Step by Step guide from getting your licence to buying your bike

DESTROYER

New member
Thank-you getfunky! I have used your post from well before I even considered getting my M1. Just got it this morning and am taking the course next week. Now which bike? I know I know, I have to post on another thread but.... I was 90% decided on learning on a 250 Ninja and so many are telling me I will get bored in 2 weeks. What is your experience with yours? Thanks in advance?
 

getfunky

Member
Thank-you getfunky! I have used your post from well before I even considered getting my M1. Just got it this morning and am taking the course next week. Now which bike? I know I know, I have to post on another thread but.... I was 90% decided on learning on a 250 Ninja and so many are telling me I will get bored in 2 weeks. What is your experience with yours? Thanks in advance?
Congrats on M1. Good luck on the M2. As for my 250, i'm pretty happy with it. When I first got it I was lil nervous on it and glad I didnt go more powerful and pop wheelies by mistake. Its forgiving and builds your confidence. After a month of riding and becoming one with the bike I felt the urge to upgrade to 600 seeing all the other 600's on the road. But glad I didn't because the moment my bike hit the 5000k mark it became so much more responsive and felt more power kicking out of it and not to mention I enjoy paying cheap insurance on the 250. Its a breeze on the city and highway. So i'm sticking with it till next riding season where I "may" upgrade to a 600. You can easily do speeds of 140-160 on this and thats really more than enough.
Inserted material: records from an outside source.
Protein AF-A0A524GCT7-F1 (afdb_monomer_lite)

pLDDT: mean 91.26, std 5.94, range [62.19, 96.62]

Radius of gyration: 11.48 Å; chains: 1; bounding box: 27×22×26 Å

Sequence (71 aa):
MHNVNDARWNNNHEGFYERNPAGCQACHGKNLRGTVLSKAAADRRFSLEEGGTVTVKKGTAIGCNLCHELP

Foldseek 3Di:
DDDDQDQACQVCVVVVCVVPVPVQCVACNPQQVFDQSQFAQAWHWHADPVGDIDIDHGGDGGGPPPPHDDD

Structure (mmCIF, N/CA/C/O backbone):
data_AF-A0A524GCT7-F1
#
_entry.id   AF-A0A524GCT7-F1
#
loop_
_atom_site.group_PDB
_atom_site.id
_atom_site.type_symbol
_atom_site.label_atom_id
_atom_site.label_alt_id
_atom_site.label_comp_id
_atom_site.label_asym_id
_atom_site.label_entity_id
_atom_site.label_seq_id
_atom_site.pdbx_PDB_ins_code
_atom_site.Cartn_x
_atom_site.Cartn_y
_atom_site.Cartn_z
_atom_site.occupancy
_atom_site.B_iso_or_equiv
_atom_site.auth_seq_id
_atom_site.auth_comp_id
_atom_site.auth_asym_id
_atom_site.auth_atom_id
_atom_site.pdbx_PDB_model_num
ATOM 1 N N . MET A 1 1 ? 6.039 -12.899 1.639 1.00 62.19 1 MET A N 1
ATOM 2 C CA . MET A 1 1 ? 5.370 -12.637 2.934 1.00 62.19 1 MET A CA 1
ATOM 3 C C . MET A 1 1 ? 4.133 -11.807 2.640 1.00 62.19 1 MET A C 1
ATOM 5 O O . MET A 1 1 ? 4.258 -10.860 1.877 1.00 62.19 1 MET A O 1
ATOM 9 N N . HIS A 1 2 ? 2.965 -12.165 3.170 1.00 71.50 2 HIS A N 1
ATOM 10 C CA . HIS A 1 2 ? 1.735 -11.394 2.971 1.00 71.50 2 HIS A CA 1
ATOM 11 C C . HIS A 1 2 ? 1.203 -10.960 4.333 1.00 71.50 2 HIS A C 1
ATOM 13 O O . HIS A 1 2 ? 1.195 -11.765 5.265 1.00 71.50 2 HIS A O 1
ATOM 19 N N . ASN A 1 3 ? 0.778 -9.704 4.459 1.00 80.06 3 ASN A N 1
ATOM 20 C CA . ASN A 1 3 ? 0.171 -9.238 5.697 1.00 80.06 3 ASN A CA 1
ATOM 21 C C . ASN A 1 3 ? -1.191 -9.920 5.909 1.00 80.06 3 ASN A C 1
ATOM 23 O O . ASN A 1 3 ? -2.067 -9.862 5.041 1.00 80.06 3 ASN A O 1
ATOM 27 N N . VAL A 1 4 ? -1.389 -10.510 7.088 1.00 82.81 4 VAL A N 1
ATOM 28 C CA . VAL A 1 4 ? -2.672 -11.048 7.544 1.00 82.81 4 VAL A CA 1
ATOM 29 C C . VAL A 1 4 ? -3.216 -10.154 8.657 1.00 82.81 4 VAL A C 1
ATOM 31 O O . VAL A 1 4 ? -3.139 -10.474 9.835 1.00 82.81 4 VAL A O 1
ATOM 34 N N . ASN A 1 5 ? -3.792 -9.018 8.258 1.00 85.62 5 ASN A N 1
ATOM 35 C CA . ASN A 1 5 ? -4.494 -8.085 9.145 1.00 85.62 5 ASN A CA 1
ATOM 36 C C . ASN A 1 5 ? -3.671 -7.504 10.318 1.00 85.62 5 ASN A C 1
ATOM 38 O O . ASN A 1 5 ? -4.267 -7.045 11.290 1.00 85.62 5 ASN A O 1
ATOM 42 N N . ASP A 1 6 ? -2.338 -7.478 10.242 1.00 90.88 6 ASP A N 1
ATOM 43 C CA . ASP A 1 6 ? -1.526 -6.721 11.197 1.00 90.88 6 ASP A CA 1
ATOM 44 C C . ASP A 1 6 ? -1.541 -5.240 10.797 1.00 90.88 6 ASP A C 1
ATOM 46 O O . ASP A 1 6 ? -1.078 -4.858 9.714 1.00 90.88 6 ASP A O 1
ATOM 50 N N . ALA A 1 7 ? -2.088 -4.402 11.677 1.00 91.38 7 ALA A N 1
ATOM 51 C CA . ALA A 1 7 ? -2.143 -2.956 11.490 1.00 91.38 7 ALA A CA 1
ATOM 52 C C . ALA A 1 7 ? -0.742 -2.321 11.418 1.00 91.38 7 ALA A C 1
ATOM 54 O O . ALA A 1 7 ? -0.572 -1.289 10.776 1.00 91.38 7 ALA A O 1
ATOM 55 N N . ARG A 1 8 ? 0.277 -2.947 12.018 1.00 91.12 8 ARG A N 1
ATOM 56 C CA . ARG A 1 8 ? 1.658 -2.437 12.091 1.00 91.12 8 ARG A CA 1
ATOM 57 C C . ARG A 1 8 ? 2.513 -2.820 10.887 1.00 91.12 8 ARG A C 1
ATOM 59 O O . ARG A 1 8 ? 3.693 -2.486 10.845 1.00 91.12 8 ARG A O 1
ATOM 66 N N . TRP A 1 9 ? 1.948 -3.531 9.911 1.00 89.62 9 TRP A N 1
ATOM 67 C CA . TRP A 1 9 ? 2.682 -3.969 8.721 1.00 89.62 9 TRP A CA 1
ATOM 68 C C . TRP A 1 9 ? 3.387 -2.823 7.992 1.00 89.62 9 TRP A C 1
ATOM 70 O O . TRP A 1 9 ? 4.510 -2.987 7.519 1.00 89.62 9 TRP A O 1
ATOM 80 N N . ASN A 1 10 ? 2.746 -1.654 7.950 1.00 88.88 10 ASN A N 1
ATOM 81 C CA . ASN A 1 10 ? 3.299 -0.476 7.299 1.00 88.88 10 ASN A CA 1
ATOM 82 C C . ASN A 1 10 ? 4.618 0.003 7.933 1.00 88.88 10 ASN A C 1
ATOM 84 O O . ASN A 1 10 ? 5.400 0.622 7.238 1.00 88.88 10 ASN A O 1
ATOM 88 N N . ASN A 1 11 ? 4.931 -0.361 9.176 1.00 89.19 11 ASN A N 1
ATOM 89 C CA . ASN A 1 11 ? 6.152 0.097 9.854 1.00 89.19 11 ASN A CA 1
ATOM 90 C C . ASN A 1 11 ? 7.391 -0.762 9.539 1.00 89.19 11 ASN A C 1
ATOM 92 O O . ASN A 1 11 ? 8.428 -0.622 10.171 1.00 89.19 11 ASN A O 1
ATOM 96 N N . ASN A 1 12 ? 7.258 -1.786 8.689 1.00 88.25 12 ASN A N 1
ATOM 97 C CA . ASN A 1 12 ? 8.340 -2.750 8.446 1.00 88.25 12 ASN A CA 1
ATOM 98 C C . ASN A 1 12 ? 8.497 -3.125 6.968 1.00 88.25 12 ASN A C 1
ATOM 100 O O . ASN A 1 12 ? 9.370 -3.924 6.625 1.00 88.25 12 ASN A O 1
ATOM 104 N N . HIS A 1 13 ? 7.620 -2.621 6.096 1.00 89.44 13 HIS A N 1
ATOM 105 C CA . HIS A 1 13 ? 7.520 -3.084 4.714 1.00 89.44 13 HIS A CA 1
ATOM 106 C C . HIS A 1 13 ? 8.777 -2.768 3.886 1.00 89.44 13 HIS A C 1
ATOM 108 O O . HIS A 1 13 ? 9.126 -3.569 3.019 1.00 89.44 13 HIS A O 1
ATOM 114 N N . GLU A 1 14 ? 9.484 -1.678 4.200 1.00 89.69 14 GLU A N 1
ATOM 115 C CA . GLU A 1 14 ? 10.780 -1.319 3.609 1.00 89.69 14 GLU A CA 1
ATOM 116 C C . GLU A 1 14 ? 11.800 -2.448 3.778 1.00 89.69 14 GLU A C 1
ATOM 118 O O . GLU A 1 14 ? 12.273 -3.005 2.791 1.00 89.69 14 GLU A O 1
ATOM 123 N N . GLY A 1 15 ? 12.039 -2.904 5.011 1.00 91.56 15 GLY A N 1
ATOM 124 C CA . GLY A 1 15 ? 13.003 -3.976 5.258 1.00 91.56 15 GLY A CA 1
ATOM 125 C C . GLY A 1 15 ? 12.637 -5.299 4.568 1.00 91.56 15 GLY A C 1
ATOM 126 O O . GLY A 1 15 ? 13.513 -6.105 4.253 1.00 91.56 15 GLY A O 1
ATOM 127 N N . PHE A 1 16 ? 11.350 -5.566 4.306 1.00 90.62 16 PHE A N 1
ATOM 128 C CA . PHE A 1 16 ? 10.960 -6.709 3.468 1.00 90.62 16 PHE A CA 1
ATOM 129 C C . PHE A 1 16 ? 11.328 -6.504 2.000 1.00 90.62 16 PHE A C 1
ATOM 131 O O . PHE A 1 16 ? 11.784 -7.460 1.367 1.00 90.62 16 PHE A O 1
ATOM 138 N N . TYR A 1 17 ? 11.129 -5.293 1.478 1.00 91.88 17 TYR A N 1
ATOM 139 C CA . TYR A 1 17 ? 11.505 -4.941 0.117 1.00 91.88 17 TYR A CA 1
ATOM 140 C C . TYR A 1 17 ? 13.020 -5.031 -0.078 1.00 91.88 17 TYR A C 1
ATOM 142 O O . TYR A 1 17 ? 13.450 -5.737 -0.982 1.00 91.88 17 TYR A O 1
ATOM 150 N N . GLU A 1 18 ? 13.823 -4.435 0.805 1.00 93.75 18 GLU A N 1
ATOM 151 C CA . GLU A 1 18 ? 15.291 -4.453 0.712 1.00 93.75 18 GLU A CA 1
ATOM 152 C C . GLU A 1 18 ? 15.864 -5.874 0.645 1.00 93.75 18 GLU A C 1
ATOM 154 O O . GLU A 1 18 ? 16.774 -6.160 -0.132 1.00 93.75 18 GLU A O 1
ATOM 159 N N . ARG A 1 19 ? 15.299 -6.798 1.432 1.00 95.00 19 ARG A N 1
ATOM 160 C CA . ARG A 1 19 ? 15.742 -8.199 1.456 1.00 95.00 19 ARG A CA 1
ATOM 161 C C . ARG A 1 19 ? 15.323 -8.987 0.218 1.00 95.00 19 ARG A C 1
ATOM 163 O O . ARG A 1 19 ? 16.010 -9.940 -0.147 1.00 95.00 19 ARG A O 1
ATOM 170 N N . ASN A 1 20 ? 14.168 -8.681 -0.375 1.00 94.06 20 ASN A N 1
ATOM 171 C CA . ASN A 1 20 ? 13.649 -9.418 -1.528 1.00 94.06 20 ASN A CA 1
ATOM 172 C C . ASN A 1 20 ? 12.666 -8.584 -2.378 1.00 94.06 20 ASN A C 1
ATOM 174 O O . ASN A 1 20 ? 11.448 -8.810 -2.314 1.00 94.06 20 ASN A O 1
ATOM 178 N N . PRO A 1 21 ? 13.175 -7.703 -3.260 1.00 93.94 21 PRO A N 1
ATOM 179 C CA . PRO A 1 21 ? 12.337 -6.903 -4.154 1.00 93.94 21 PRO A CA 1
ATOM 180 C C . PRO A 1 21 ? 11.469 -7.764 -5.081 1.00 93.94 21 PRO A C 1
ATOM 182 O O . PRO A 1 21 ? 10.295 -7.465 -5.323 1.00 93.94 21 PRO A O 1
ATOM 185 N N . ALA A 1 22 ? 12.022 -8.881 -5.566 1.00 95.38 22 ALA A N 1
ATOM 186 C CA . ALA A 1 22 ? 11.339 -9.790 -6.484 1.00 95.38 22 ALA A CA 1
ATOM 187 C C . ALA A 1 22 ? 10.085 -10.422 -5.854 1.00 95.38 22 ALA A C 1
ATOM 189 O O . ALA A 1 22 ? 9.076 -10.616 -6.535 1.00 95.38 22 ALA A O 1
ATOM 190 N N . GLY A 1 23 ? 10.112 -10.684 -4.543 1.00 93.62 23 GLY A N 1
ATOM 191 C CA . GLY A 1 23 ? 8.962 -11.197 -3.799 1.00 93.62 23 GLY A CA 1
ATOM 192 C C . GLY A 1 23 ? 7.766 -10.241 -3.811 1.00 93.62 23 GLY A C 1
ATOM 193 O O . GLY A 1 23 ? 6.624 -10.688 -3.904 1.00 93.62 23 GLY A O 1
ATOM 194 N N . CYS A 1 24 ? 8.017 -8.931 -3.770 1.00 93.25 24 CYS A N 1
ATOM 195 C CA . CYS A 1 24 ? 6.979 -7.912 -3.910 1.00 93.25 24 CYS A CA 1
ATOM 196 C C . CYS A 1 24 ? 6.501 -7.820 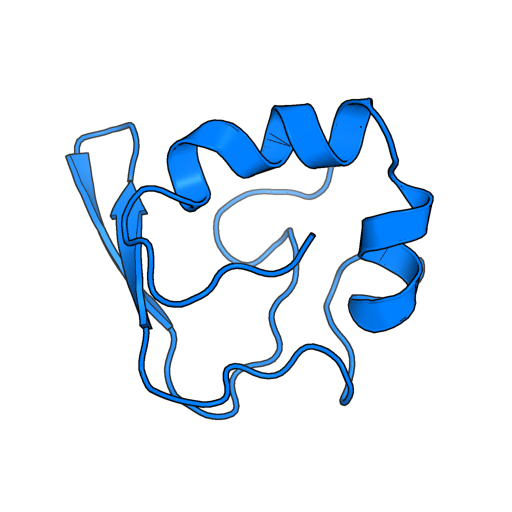-5.367 1.00 93.25 24 CYS A C 1
ATOM 198 O O . CYS A 1 24 ? 5.300 -7.870 -5.638 1.00 93.25 24 CYS A O 1
ATOM 200 N N . GLN A 1 25 ? 7.436 -7.745 -6.318 1.00 95.25 25 GLN A N 1
ATOM 201 C CA . GLN A 1 25 ? 7.136 -7.579 -7.746 1.00 95.25 25 GLN A CA 1
ATOM 202 C C . GLN A 1 25 ? 6.303 -8.724 -8.334 1.00 95.25 25 GLN A C 1
ATOM 204 O O . GLN A 1 25 ? 5.525 -8.491 -9.261 1.00 95.25 25 GLN A O 1
ATOM 209 N N . ALA A 1 26 ? 6.416 -9.934 -7.780 1.00 95.56 26 ALA A N 1
ATOM 210 C CA . ALA A 1 26 ? 5.641 -11.098 -8.204 1.00 95.56 26 ALA A CA 1
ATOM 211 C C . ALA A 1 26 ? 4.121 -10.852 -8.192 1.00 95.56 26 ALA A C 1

So start on the 250 and if you want to upgrade, there will always be someone dying to buy the bike. It is the most desired bike for newcomers to riding. So nothing to lose my friend :)
 

ktbike

New member
This is great! very good information.


So you are deciding to get a bike? Well this guide should hopefully answer all your questions.

Step 1: Get an insurance quote.

Before doing anything, the first thing you need to do is get a quote and see if you can actually afford the payments. Many hopeful riders had their dreams dashed because insurance was more than they can afford. There are some amazing links on this site that will help you with that.

Which insurance company? -> http://www.gtamotorcycle.com/vbforum/showthread.php?t=111466

VifferFun went through a lot of trouble to put this together so my all means read it carefully. Almost everything you need to know is on the first page itself. If you get a good quote, try to get them to mail it to you as they usually good for 45 days. Call 3-4 different companies. Don't be afraid to shop around and get the best rate.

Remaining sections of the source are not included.